TaildirSource類圖如下（列出主要類）

TailDirSource類
TailDirSource繼承了AbstractSource類，而AbstractSource類中channelProcessor屬性負責將Source中的Event提交給Channel組件
TailDirSource類通過配置參數匹配日誌文件，獲取日誌文件更新內容並且將已經讀取的偏移量記錄到特定的文件當中(position file)

configure()方法:
1.判斷從配置文件加載的配置是否合法，其中包括了對filegroups,以及以filegroups爲單位的文件路徑是否存在等條件。
2.對batchSize,skipToEnd，writePosInterval，idleTimeout等變量進行初始化工作
batchSize定義了往Channel中發送Event的批量處理大小
skipToEnd定義了每次程序啓動，對文件進行讀取的時候，是否從文件尾部開始讀取數據，或者從文件最開始讀取。
writePosInterval，TaildirSource讀取每個監控文件都在位置文件中記錄監控文件的已經讀取的偏移量，writePosInterval則是定義了更新位置文件的間隔。
idleTimeout日誌文件在idleTimeout間隔時間，沒有被修改，文件將被關閉

start()方法：
通過configure()初始化後的變量創建了ReliableTaildirEventReader對象，同時創建兩個線程池idleFileChecker和positionWriter，分別用於監控日誌文件和記錄日誌文件讀取的偏移量。
idleFileChecker實現一個Runnable接口，遍歷reader所有監控的文件，檢查文件最後修改時間+idleTimeout是否小於當前時間，說明日誌文件在idleTimeout時間內沒有被修改，該文件將被關閉。

private class idleFileCheckerRunnable implements Runnable {
  @Override
  public void run() {
    try {
      long now = System.currentTimeMillis();
      for (TailFile tf : reader.getTailFiles().values()) {
        if (tf.getLastUpdated() + idleTimeout < now && tf.getRaf() != null) {
          idleInodes.add(tf.getInode());
        }
      }
    } catch (Throwable t) {
      logger.error("Uncaught exception in IdleFileChecker thread", t);
    }
  }
}

positionWriter主要作用是記錄日誌文件讀取的偏移量，以json格式（"inode", inode, "pos", tf.getPos(), "file", tf.getPath()），其中inode是linux系統中特有屬性，在適應其他系統（Windows等）日誌採集時ReliableTaildirEventReader.getInode()方法需要修改(注意：在利用Linux系統上inode實現上，文件是通過inode記錄日誌讀取偏移量。

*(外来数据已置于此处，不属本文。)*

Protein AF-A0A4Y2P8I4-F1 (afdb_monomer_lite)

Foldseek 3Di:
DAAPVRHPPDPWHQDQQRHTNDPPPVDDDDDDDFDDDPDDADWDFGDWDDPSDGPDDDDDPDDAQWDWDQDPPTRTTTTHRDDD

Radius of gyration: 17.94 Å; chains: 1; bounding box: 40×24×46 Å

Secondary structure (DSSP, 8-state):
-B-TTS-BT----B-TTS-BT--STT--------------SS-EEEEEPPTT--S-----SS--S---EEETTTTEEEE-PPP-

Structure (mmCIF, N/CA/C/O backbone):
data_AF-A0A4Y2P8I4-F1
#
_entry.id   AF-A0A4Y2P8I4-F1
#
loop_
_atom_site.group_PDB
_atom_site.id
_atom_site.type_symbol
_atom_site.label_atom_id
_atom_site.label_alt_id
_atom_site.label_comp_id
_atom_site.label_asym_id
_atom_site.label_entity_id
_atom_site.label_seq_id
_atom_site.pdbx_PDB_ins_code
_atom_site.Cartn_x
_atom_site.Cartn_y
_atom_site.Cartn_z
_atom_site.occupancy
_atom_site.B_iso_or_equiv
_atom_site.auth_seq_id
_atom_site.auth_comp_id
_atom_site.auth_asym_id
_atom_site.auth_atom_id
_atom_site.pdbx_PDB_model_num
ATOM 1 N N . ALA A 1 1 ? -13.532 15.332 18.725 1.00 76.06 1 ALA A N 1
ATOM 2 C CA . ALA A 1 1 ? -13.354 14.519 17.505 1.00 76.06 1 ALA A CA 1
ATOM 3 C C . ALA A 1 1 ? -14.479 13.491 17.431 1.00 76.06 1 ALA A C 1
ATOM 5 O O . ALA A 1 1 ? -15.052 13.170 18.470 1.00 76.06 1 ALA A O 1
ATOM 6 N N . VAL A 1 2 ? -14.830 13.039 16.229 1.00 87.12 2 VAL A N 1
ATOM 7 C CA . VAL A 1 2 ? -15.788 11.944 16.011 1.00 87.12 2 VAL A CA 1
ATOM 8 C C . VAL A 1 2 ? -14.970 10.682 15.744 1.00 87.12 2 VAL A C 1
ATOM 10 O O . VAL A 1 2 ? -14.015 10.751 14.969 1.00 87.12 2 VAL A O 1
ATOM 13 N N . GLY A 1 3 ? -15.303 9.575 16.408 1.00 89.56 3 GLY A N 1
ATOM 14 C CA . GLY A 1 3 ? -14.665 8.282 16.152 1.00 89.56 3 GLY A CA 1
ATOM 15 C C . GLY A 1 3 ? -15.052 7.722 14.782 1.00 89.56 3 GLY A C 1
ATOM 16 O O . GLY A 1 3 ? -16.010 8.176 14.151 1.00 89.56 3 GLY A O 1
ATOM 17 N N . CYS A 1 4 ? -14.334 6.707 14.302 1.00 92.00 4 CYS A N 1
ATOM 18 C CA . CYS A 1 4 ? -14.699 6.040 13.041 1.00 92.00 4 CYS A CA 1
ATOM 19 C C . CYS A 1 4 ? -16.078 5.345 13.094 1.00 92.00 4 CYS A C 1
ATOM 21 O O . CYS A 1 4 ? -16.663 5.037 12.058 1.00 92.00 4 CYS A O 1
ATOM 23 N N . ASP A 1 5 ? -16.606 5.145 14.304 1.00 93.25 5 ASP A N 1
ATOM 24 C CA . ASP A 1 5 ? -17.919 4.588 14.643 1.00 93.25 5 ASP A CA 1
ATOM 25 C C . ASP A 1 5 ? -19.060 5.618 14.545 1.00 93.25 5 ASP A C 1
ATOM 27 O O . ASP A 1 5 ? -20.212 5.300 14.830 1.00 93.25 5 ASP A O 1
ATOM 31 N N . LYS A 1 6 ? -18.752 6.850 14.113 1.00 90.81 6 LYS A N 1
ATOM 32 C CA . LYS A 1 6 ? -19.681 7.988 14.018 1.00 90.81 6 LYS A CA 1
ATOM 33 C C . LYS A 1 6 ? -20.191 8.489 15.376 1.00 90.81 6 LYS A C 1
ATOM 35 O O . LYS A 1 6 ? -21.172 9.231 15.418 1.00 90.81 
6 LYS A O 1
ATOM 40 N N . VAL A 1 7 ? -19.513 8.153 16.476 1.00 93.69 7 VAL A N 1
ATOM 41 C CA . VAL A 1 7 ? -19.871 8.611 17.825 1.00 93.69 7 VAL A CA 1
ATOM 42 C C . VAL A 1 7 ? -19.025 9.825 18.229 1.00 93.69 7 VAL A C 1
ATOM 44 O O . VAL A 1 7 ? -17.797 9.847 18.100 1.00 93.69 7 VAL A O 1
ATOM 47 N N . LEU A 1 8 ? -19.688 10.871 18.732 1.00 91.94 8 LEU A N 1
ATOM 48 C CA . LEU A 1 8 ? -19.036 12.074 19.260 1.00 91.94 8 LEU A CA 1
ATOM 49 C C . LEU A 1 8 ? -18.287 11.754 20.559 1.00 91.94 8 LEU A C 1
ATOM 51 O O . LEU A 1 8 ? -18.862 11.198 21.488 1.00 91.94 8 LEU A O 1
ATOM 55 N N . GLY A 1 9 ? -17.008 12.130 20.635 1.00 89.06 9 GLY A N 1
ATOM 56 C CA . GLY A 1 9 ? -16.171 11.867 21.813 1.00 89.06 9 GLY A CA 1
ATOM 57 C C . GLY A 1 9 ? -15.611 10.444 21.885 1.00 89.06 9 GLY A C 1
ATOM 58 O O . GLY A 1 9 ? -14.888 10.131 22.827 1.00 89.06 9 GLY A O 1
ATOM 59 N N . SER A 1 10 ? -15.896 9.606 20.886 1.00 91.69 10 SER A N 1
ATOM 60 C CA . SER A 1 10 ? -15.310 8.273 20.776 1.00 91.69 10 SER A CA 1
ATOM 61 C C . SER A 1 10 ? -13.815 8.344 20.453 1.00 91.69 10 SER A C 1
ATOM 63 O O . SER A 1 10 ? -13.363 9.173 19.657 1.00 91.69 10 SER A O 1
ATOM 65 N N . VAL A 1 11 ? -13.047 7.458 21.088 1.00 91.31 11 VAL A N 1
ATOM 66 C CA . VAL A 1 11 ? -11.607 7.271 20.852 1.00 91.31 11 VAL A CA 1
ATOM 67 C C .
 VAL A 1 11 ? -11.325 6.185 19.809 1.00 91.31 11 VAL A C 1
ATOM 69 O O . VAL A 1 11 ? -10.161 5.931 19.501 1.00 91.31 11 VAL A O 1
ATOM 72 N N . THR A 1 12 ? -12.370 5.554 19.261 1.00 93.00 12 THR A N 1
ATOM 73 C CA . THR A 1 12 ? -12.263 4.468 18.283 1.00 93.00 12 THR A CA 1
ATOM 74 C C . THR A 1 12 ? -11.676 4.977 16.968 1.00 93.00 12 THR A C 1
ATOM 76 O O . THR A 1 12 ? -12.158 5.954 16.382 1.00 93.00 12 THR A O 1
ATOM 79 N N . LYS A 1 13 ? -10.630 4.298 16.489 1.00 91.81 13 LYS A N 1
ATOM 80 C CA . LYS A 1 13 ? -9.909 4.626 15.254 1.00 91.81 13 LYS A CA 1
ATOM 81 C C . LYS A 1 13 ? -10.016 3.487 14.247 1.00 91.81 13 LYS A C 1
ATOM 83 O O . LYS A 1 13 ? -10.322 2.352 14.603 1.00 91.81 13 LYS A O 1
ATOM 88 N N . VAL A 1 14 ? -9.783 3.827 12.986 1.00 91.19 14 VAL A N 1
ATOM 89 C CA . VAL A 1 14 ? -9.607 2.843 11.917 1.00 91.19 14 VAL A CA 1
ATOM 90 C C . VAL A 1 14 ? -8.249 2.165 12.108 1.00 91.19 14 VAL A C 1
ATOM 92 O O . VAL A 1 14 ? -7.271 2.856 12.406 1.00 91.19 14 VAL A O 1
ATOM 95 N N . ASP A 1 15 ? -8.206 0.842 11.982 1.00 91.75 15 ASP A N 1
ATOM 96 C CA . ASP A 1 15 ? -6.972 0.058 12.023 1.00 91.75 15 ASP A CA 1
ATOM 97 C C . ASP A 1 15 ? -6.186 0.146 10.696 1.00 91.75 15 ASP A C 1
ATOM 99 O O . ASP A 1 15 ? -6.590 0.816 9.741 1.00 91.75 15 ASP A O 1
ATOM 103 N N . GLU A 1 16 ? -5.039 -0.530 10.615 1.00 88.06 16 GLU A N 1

所以即使文件名改變了，也不影響日誌讀取，在我實現Window版本上，只採用了文件名對應日誌讀取偏移量，文件名改變影響日誌讀取)。pos則是記錄的日誌讀取的偏移量，file記錄了日誌文件的路徑

process()方法:
process方法記錄了TailDirSource類中主要的邏輯，獲取每個監控的日誌文件，調用tailFileProcess獲取每個日誌文件的更新數據，並將每條記錄轉換爲Event(具體細節要看ReliableTaildirEventReader的readEvents方法)

public Status process() {
  Status status = Status.READY;
  try {
    existingInodes.clear();
    existingInodes.addAll(reader.updateTailFiles());
    for (long inode : existingInodes) {
      TailFile tf = reader.getTailFiles().get(inode);
      if (tf.needTail()) {
        tailFileProcess(tf, true);
      }
    }
    closeTailFiles();
    try {
      TimeUnit.MILLISECONDS.sleep(retryInterval);
    } catch (InterruptedException e) {
      logger.info("Interrupted while sleeping");
    }
  } catch (Throwable t) {
    logger.error("Unable to tail files", t);
    status = Status.BACKOFF;
  }
  return status;
}

ReliableTaildirEventReader類
構造ReliableTaildirEventReader對象的時候，首先會判斷各種必須參數是否合法等，然後加載position file獲取每個文件上次記錄的日誌文件讀取的偏移量
loadPositionFile(String filePath) 不粘貼方法的具體代碼，主要就是獲取每個監控日誌文件的讀取偏移量
readEvents()的各個不同參數方法中，下面這個是最主要的，該方法獲取當前日誌文件的偏移量，調用TailFile.readEvents(numEvents, backoffWithoutNL, addByteOffset)方法將日誌文件每行轉換爲Flume的消息對象Event，並循環將每個event添加header信息。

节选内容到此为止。